Problem to solve: Skip the pictures and return every entry exactly as written.
[[ Extracted entries open ]]
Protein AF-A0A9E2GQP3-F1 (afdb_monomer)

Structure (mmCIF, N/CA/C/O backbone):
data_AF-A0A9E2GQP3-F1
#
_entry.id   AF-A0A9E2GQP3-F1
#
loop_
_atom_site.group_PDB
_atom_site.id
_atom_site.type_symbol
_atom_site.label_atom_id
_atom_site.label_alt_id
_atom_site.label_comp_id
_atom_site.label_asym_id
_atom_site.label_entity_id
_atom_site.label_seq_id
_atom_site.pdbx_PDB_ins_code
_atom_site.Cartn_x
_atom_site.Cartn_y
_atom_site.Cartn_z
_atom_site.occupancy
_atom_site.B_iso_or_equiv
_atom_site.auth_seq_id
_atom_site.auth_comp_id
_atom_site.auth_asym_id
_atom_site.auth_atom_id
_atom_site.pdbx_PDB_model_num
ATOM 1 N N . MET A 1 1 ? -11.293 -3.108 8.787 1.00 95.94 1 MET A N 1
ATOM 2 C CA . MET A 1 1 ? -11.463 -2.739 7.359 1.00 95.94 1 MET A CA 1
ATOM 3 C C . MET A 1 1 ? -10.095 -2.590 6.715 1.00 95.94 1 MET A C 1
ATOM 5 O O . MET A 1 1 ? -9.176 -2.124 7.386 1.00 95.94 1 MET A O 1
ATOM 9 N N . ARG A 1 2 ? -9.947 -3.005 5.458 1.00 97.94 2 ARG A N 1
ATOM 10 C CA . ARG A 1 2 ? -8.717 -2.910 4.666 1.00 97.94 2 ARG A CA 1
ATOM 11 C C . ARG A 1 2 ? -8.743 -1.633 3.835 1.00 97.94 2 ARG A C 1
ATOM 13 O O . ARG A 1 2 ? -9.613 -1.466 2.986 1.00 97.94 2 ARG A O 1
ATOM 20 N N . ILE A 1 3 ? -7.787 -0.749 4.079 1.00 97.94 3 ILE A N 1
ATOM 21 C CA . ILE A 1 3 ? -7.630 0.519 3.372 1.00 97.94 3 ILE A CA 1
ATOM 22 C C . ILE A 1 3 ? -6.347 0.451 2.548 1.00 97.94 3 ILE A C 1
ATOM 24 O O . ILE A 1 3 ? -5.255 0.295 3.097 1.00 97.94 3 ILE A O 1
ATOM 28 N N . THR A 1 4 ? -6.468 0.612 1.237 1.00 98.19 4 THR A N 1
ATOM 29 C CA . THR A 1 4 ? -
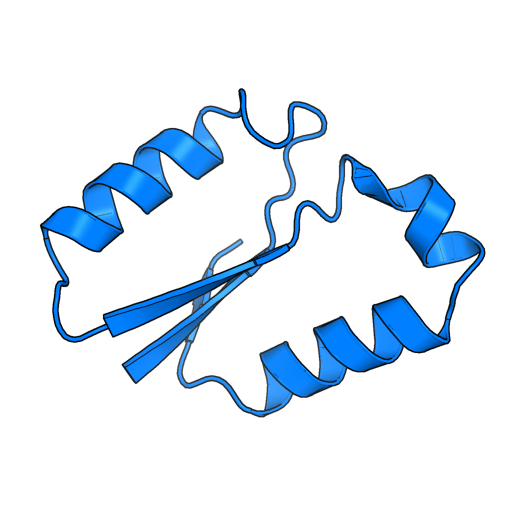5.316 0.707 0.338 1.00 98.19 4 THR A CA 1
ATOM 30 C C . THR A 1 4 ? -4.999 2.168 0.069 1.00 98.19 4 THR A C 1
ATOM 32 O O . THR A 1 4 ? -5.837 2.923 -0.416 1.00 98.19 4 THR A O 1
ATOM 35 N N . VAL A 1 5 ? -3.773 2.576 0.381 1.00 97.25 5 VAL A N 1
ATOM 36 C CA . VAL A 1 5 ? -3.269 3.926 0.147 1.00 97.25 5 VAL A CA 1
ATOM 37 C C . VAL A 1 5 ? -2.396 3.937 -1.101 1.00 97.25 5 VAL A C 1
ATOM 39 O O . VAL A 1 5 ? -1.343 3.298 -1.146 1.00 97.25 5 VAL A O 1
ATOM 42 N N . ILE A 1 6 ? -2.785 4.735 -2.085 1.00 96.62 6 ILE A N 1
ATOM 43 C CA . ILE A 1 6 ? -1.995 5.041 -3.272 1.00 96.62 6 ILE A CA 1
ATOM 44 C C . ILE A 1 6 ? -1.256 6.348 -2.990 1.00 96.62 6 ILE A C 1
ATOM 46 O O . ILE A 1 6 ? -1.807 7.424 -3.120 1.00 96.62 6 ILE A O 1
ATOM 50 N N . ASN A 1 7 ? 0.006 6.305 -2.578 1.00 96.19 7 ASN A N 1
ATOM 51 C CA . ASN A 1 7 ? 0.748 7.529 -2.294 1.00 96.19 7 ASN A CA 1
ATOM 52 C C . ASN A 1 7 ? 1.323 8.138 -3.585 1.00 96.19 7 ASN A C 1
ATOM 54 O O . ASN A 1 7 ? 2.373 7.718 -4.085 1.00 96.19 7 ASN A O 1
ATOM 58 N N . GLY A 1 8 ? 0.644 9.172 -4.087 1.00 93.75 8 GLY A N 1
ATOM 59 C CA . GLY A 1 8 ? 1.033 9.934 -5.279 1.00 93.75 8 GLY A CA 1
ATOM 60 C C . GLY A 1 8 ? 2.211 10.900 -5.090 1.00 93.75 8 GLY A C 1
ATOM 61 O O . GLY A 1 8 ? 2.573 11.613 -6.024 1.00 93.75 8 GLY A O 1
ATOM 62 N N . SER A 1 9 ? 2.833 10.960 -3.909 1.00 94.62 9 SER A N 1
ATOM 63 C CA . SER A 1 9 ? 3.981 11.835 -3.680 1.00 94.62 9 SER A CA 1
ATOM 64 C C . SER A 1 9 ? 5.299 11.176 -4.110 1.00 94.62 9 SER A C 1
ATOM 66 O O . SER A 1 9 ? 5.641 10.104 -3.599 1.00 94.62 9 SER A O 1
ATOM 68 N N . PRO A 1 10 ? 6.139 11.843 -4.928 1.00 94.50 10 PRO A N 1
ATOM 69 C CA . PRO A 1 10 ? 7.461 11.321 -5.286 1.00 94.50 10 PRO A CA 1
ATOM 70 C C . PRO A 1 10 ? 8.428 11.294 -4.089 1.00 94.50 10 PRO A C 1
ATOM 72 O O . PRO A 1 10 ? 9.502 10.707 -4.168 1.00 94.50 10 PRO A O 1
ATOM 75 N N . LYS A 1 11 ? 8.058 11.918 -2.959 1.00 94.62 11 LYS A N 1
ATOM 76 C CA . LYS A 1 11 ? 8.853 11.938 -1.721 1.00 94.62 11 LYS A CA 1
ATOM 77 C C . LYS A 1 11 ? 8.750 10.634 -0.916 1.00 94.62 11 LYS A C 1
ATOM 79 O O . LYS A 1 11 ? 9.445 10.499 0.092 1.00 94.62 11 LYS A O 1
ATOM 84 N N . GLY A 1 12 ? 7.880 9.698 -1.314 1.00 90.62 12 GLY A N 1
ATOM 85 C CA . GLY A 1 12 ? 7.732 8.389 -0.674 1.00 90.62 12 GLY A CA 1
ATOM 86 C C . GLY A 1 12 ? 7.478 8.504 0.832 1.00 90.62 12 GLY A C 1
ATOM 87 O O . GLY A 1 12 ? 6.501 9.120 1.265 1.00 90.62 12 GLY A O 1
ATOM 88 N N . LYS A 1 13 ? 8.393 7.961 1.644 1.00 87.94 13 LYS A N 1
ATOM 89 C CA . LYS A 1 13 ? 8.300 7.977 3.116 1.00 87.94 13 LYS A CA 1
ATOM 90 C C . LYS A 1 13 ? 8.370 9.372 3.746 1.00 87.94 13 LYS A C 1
[[ Extracted entries closed ]]
Answer section:
Protein AF-A0A9E2GQP3-F1 (afdb_monomer)

Structure (mmCIF, N/CA/C/O backbone):
data_AF-A0A9E2GQP3-F1
#
_entry.id   AF-A0A9E2GQP3-F1
#
loop_
_atom_site.group_PDB
_atom_site.id
_atom_site.type_symbol
_atom_site.label_atom_id
_atom_site.label_alt_id
_atom_site.label_comp_id
_atom_site.label_asym_id
_atom_site.label_entity_id
_atom_site.label_seq_id
_atom_site.pdbx_PDB_ins_code
_atom_site.Cartn_x
_atom_site.Cartn_y
_atom_site.Cartn_z
_atom_site.occupancy
_atom_site.B_iso_or_equiv
_atom_site.auth_seq_id
_atom_site.auth_comp_id
_atom_site.auth_asym_id
_atom_site.auth_atom_id
_atom_site.pdbx_PDB_model_num
ATOM 1 N N . MET A 1 1 ? -11.293 -3.108 8.787 1.00 95.94 1 MET A N 1
ATOM 2 C CA . MET A 1 1 ? -11.463 -2.739 7.359 1.00 95.94 1 MET A CA 1
ATOM 3 C C . MET A 1 1 ? -10.095 -2.590 6.715 1.00 95.94 1 MET A C 1
ATOM 5 O O . MET A 1 1 ? -9.176 -2.124 7.386 1.00 95.94 1 MET A O 1
ATOM 9 N N . ARG A 1 2 ? -9.947 -3.005 5.458 1.00 97.94 2 ARG A N 1
ATOM 10 C CA . ARG A 1 2 ? -8.717 -2.910 4.666 1.00 97.94 2 ARG A CA 1
ATOM 11 C C . ARG A 1 2 ? -8.743 -1.633 3.835 1.00 97.94 2 ARG A C 1
ATOM 13 O O . ARG A 1 2 ? -9.613 -1.466 2.986 1.00 97.94 2 ARG A O 1
ATOM 20 N N . ILE A 1 3 ? -7.787 -0.749 4.079 1.00 97.94 3 ILE A N 1
ATOM 21 C CA . ILE A 1 3 ? -7.630 0.519 3.372 1.00 97.94 3 ILE A CA 1
ATOM 22 C C . ILE A 1 3 ? -6.347 0.451 2.548 1.00 97.94 3 ILE A C 1
ATOM 24 O O . ILE A 1 3 ? -5.255 0.295 3.097 1.00 97.94 3 ILE A O 1
ATOM 28 N N . THR A 1 4 ? -6.468 0.612 1.237 1.00 98.19 4 THR A N 1
ATOM 29 C CA . THR A 1 4 ? -
5.316 0.707 0.338 1.00 98.19 4 THR A CA 1
ATOM 30 C C . THR A 1 4 ? -4.999 2.168 0.069 1.00 98.19 4 THR A C 1
ATOM 32 O O . THR A 1 4 ? -5.837 2.923 -0.416 1.00 98.19 4 THR A O 1
ATOM 35 N N . VAL A 1 5 ? -3.773 2.576 0.381 1.00 97.25 5 VAL A N 1
ATOM 36 C CA . VAL A 1 5 ? -3.269 3.926 0.147 1.00 97.25 5 VAL A CA 1
ATOM 37 C C . VAL A 1 5 ? -2.396 3.937 -1.101 1.00 97.25 5 VAL A C 1
ATOM 39 O O . VAL A 1 5 ? -1.343 3.298 -1.146 1.00 97.25 5 VAL A O 1
ATOM 42 N N . ILE A 1 6 ? -2.785 4.735 -2.085 1.00 96.62 6 ILE A N 1
ATOM 43 C CA . ILE A 1 6 ? -1.995 5.041 -3.272 1.00 96.62 6 ILE A CA 1
ATOM 44 C C . ILE A 1 6 ? -1.256 6.348 -2.990 1.00 96.62 6 ILE A C 1
ATOM 46 O O . ILE A 1 6 ? -1.807 7.424 -3.120 1.00 96.62 6 ILE A O 1
ATOM 50 N N . ASN A 1 7 ? 0.006 6.305 -2.578 1.00 96.19 7 ASN A N 1
ATOM 51 C CA . ASN A 1 7 ? 0.748 7.529 -2.294 1.00 96.19 7 ASN A CA 1
ATOM 52 C C . ASN A 1 7 ? 1.323 8.138 -3.585 1.00 96.19 7 ASN A C 1
ATOM 54 O O . ASN A 1 7 ? 2.373 7.718 -4.085 1.00 96.19 7 ASN A O 1
ATOM 58 N N . GLY A 1 8 ? 0.644 9.172 -4.087 1.00 93.75 8 GLY A N 1
ATOM 59 C CA . GLY A 1 8 ? 1.033 9.934 -5.279 1.00 93.75 8 GLY A CA 1
ATOM 60 C C . GLY A 1 8 ? 2.211 10.900 -5.090 1.00 93.75 8 GLY A C 1
ATOM 61 O O . GLY A 1 8 ? 2.573 11.613 -6.024 1.00 93.75 8 GLY A O 1
ATOM 62 N N . SER A 1 9 ? 2.833 10.960 -3.909 1.00 94.62 9 SER A N 1
ATOM 63 C CA . SER A 1 9 ? 3.981 11.835 -3.680 1.00 94.62 9 SER A CA 1
ATOM 64 C C . SER A 1 9 ? 5.299 11.176 -4.110 1.00 94.62 9 SER A C 1
ATOM 66 O O . SER A 1 9 ? 5.641 10.104 -3.599 1.00 94.62 9 SER A O 1
ATOM 68 N N . PRO A 1 10 ? 6.139 11.843 -4.928 1.00 94.50 10 PRO A N 1
ATOM 69 C CA . PRO A 1 10 ? 7.461 11.321 -5.286 1.00 94.50 10 PRO A CA 1
ATOM 70 C C . PRO A 1 10 ? 8.428 11.294 -4.089 1.00 94.50 10 PRO A C 1
ATOM 72 O O . PRO A 1 10 ? 9.502 10.707 -4.168 1.00 94.50 10 PRO A O 1
ATOM 75 N N . LYS A 1 11 ? 8.058 11.918 -2.959 1.00 94.62 11 LYS A N 1
ATOM 76 C CA . LYS A 1 11 ? 8.853 11.938 -1.721 1.00 94.62 11 LYS A CA 1
ATOM 77 C C . LYS A 1 11 ? 8.750 10.634 -0.916 1.00 94.62 11 LYS A C 1
ATOM 79 O O . LYS A 1 11 ? 9.445 10.499 0.092 1.00 94.62 11 LYS A O 1
ATOM 84 N N . GLY A 1 12 ? 7.880 9.698 -1.314 1.00 90.62 12 GLY A N 1
ATOM 85 C CA . GLY A 1 12 ? 7.732 8.389 -0.674 1.00 90.62 12 GLY A CA 1
ATOM 86 C C . GLY A 1 12 ? 7.478 8.504 0.832 1.00 90.62 12 GLY A C 1
ATOM 87 O O . GLY A 1 12 ? 6.501 9.120 1.265 1.00 90.62 12 GLY A O 1
ATOM 88 N N . LYS A 1 13 ? 8.393 7.961 1.644 1.00 87.94 13 LYS A N 1
ATOM 89 C CA . LYS A 1 13 ? 8.300 7.977 3.116 1.00 87.94 13 LYS A CA 1
ATOM 90 C C . LYS A 1 13 ? 8.370 9.372 3.746 1.00 87.94 13 LYS A C 1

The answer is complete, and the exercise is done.